Current trend

On Wednesday, the USD/JPY pair fell and reached new local lows. The US Dollar is unlikely to gain back most of its losses at the end of the week.

Uncertainty around future monetary policy in the US is growing. Though most analysts expect a rate hike at the upcoming Fed meeting, some traders are taking profits on the USD long positions since they suggest such a decision has already been priced into the markets.

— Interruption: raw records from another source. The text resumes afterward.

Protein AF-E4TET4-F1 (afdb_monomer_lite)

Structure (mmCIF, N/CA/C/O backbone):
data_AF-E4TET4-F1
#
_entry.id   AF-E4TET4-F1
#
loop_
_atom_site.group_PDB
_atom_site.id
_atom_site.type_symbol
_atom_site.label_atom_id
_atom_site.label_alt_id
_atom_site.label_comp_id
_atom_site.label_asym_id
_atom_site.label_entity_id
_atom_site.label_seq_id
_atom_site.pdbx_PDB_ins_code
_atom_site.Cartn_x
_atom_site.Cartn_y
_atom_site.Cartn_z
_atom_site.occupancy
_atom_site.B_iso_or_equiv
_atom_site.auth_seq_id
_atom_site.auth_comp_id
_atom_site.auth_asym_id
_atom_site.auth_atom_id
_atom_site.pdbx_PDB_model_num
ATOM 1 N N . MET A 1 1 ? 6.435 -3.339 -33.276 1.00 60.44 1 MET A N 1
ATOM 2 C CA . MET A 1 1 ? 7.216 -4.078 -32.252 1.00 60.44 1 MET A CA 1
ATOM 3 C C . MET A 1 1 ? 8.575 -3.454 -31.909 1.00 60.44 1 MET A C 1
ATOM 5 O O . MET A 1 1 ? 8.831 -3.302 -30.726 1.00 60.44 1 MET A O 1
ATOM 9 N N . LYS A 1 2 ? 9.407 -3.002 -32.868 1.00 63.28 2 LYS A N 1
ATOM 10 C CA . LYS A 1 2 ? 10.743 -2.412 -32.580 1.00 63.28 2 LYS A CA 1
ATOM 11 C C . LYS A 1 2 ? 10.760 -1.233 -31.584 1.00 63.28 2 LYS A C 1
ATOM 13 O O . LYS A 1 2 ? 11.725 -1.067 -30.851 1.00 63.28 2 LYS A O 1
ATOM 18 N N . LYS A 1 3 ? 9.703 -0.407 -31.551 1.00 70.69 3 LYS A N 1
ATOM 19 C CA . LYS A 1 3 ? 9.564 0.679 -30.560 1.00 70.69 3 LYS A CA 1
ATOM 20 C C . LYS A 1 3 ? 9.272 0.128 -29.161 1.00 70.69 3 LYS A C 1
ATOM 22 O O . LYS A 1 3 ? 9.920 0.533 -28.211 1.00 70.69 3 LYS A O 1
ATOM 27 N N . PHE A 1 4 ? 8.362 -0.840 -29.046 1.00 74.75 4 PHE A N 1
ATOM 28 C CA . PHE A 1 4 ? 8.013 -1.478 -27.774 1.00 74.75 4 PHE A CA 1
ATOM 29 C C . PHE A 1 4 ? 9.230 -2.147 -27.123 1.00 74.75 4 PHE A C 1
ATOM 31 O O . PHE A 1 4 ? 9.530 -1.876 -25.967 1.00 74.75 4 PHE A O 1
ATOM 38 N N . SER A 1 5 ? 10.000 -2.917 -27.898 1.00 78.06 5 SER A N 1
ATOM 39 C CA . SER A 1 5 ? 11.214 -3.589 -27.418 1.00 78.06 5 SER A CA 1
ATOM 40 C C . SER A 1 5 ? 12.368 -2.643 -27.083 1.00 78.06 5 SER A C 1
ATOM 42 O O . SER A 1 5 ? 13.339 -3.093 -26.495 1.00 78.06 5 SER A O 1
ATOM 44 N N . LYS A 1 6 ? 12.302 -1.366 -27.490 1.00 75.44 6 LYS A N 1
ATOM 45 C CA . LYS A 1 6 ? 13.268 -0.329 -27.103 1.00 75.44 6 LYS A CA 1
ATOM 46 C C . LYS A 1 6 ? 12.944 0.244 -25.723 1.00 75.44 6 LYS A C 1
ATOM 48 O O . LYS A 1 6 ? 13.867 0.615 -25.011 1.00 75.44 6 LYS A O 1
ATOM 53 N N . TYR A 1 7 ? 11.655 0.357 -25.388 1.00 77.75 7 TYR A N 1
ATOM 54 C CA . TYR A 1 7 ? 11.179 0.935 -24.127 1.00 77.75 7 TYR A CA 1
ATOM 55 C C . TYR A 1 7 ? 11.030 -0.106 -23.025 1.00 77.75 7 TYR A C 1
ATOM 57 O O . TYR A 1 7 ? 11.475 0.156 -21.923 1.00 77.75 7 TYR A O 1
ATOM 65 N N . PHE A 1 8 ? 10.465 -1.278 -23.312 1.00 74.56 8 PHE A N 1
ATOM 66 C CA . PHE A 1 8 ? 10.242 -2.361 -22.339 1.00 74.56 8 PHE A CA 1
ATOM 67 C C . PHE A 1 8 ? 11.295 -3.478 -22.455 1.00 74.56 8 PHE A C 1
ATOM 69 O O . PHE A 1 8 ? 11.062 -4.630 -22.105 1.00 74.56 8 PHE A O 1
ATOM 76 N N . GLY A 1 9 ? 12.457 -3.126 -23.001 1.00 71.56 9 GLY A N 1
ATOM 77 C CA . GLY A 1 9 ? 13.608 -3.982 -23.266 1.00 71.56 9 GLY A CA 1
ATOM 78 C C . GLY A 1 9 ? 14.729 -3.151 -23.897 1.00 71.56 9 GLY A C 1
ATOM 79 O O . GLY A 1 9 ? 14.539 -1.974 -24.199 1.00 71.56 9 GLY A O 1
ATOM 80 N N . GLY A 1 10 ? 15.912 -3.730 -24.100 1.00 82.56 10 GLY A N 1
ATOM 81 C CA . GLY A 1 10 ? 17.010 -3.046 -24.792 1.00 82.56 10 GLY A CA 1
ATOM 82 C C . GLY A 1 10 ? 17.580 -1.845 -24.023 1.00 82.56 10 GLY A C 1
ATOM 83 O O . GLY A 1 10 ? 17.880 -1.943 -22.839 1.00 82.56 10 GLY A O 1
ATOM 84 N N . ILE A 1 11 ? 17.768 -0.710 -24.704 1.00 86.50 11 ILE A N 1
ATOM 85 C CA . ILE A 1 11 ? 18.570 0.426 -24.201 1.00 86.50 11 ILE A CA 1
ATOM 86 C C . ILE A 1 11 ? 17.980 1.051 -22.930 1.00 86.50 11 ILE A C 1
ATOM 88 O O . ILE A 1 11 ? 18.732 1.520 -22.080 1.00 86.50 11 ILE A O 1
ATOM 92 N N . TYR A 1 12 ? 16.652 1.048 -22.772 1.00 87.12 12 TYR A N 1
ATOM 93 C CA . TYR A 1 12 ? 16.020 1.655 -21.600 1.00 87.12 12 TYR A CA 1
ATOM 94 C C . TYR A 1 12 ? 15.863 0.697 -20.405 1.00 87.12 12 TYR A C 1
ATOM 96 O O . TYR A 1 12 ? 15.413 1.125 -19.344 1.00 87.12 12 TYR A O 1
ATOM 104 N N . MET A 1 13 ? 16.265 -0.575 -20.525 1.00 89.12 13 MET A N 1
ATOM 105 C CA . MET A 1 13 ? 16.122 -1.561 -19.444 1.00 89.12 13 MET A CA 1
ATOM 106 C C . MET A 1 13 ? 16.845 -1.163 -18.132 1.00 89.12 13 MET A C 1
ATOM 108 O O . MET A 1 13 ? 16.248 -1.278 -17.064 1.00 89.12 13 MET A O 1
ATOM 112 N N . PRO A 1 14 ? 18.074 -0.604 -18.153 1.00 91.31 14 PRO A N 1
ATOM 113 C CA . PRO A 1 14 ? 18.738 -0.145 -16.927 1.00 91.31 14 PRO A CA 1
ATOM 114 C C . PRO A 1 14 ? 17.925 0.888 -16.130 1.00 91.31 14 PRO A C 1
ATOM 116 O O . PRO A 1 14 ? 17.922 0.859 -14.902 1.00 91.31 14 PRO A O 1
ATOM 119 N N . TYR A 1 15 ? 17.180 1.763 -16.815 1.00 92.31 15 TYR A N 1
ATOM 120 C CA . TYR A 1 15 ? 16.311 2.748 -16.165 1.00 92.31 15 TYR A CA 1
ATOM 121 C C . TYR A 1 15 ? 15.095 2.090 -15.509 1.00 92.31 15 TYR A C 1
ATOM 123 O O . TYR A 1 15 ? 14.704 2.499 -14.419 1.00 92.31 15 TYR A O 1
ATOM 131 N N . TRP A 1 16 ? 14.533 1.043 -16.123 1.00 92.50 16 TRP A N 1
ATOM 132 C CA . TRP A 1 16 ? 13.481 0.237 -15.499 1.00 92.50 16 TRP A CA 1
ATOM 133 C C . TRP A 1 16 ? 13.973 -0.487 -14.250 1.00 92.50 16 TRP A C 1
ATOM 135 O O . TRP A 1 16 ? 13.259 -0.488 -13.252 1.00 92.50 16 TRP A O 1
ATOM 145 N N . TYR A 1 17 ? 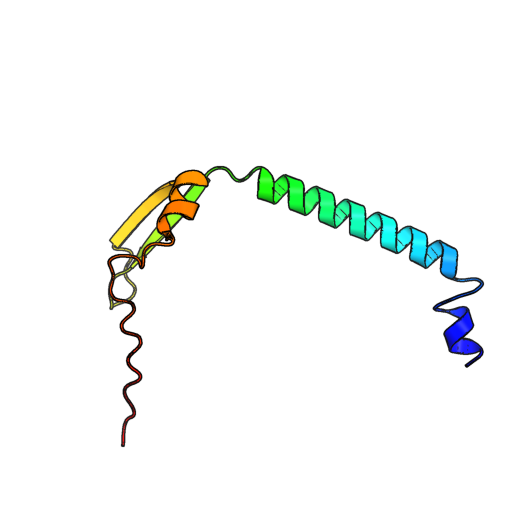15.191 -1.037 -14.259 1.00 92.25 17 TYR A N 1
ATOM 146 C CA . TYR A 1 17 ? 15.788 -1.609 -13.049 1.00 92.25 17 TYR A CA 1
ATOM 147 C C . TYR A 1 17 ? 15.981 -0.556 -11.955 1.00 92.25 17 TYR A C 1
ATOM 149 O O . TYR A 1 17 ? 15.630 -0.807 -10.804 1.00 92.25 17 TYR A O 1
ATOM 157 N N . GLY A 1 18 ? 16.470 0.636 -12.309 1.00 94.88 18 GLY A N 1
ATOM 158 C CA . GLY A 1 18 ? 16.58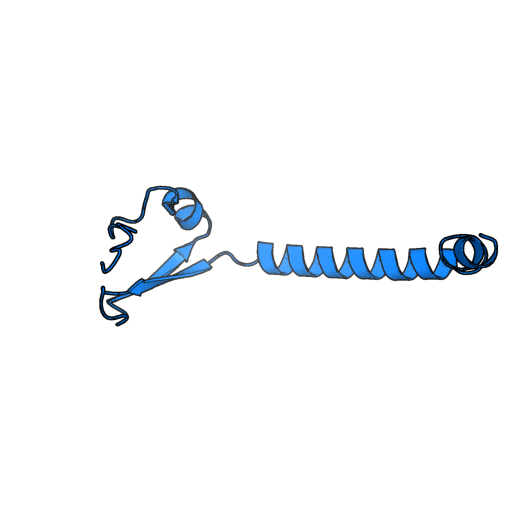4 1.750 -11.365 1.00 94.88 18 GLY A CA 1
ATOM 159 C C . GLY A 1 18 ? 15.233 2.134 -10.756 1.00 94.88 18 GLY A C 1
ATOM 160 O O . GLY A 1 18 ? 15.095 2.186 -9.535 1.00 94.88 18 GLY A O 1
ATOM 161 N N . ALA A 1 19 ? 14.212 2.327 -11.593 1.00 94.69 19 ALA A N 1
ATOM 162 C CA . ALA A 1 19 ? 12.855 2.629 -11.144 1.00 94.69 19 ALA A CA 1
ATOM 163 C C . ALA A 1 19 ? 12.270 1.509 -10.268 1.00 94.69 19 ALA A C 1
ATOM 165 O O . ALA A 1 19 ? 11.658 1.790 -9.240 1.00 94.69 19 ALA A O 1
ATOM 166 N N . PHE A 1 20 ? 12.498 0.244 -10.628 1.00 95.94 20 PHE A N 1
ATOM 167 C CA . PHE A 1 20 ? 12.057 -0.909 -9.847 1.00 95.94 20 PHE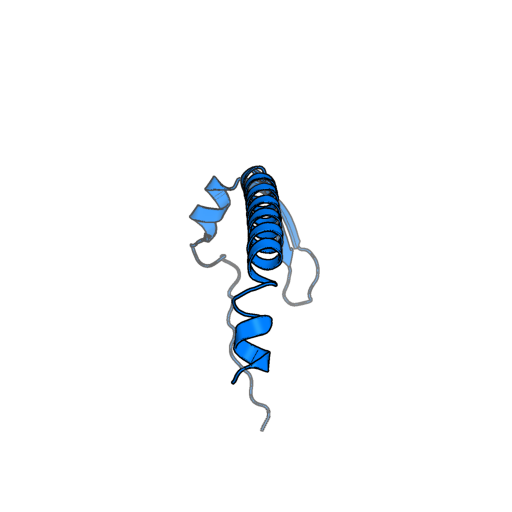 A CA 1
ATOM 168 C C . PHE A 1 20 ? 12.672 -0.915 -8.444 1.00 95.94 20 PHE A C 1
ATOM 170 O O . PHE A 1 20 ? 11.945 -1.046 -7.463 1.00 95.94 20 PHE A O 1
ATOM 177 N N . VAL A 1 21 ? 13.985 -0.699 -8.327 1.00 97.38 21 VAL A N 1
ATOM 178 C CA . VAL A 1 21 ? 14.667 -0.633 -7.024 1.00 97.38 21 VAL A CA 1
ATOM 179 C C . VAL A 1 21 ? 14.109 0.503 -6.164 1.00 97.38 21 VAL A C 1
ATOM 181 O O . VAL A 1 21 ? 13.862 0.300 -4.975 1.00 97.38 21 VAL A O 1
ATOM 184 N N . VAL A 1 22 ? 13.844 1.672 -6.756 1.00 97.38 22 VAL A N 1
ATOM 185 C CA . VAL A 1 22 ? 13.219 2.802 -6.048 1.00 97.38 22 VAL A CA 1
ATOM 186 C C . VAL A 1 22 ? 11.826 2.430 -5.533 1.00 97.38 22 VAL A C 1
ATOM 188 O O . VAL A 1 22 ? 11.517 2.689 -4.371 1.00 97.38 22 VAL A O 1
ATOM 191 N N . VAL A 1 23 ? 10.998 1.783 -6.358 1.00 97.31 23 VAL A N 1
ATOM 192 C CA . VAL A 1 23 ? 9.659 1.330 -5.947 1.00 97.31 23 VAL A CA 1
ATOM 193 C C . VAL A 1 23 ? 9.748 0.325 -4.798 1.00 97.31 23 VAL A C 1
ATOM 195 O O . VAL A 1 23 ? 9.042 0.487 -3.805 1.00 97.31 23 VAL A O 1
ATOM 198 N N . ILE A 1 24 ? 10.644 -0.662 -4.876 1.00 97.00 24 ILE A N 1
ATOM 199 C CA . ILE A 1 24 ? 10.852 -1.635 -3.793 1.00 97.00 24 ILE A CA 1
ATOM 200 C C . ILE A 1 24 ? 11.300 -0.939 -2.502 1.00 97.00 24 ILE A C 1
ATOM 202 O O . ILE A 1 24 ? 10.771 -1.246 -1.434 1.00 97.00 24 ILE A O 1
ATOM 206 N N . ALA A 1 25 ? 12.214 0.031 -2.578 1.00 96.50 25 ALA A N 1
ATOM 207 C CA . ALA A 1 25 ? 12.647 0.794 -1.409 1.00 96.50 25 ALA A CA 1
ATOM 208 C C . ALA A 1 25 ? 11.487 1.579 -0.768 1.00 96.50 25 ALA A C 1
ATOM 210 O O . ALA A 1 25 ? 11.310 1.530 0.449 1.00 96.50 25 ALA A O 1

At the same time, the Japanese currency is being supported by favorable macroeconomic statistics. On Tuesday, the JPY strengthened amid the publication of GDP data for the third quarter. The indicator grew by 1.0%, notably above the forecast of 0.1%. Furthermore, on Wednesday, the currency gained support from Core Machinery Orders statistics for October.

Support and resistance

Bollinger Bands indicator on the daily chart is turning down. The price range is widening, but the price remains out of its borders. MACD keeps its strong downward trend. Stochastic is approaching the border of the oversold zone.

It is recommended to wait for clearer trading signals.

Support levels: 121.00 (near 9 December low), 120.56, 120.34, 120.00 (strong psychological level near 28 October low), 119.62, 119.39.

Resistance levels: 121.48, 122.00, 122.22 (used to be the lower border of a flat channel), 122.60, 122.93, 123.25, 122.66 (2 December high).

Trading tips

Long positions can be opened if the price turns up and overcomes the level of 122.00 with targets at 122.65, 123.00 and stop-loss at 121.70. Validity – 2-4 days.

Short positions can be opened after the breakdown of the level of 121.30 with the target at 120.00 and stop-loss at 121.60. Validity – 2-3 days.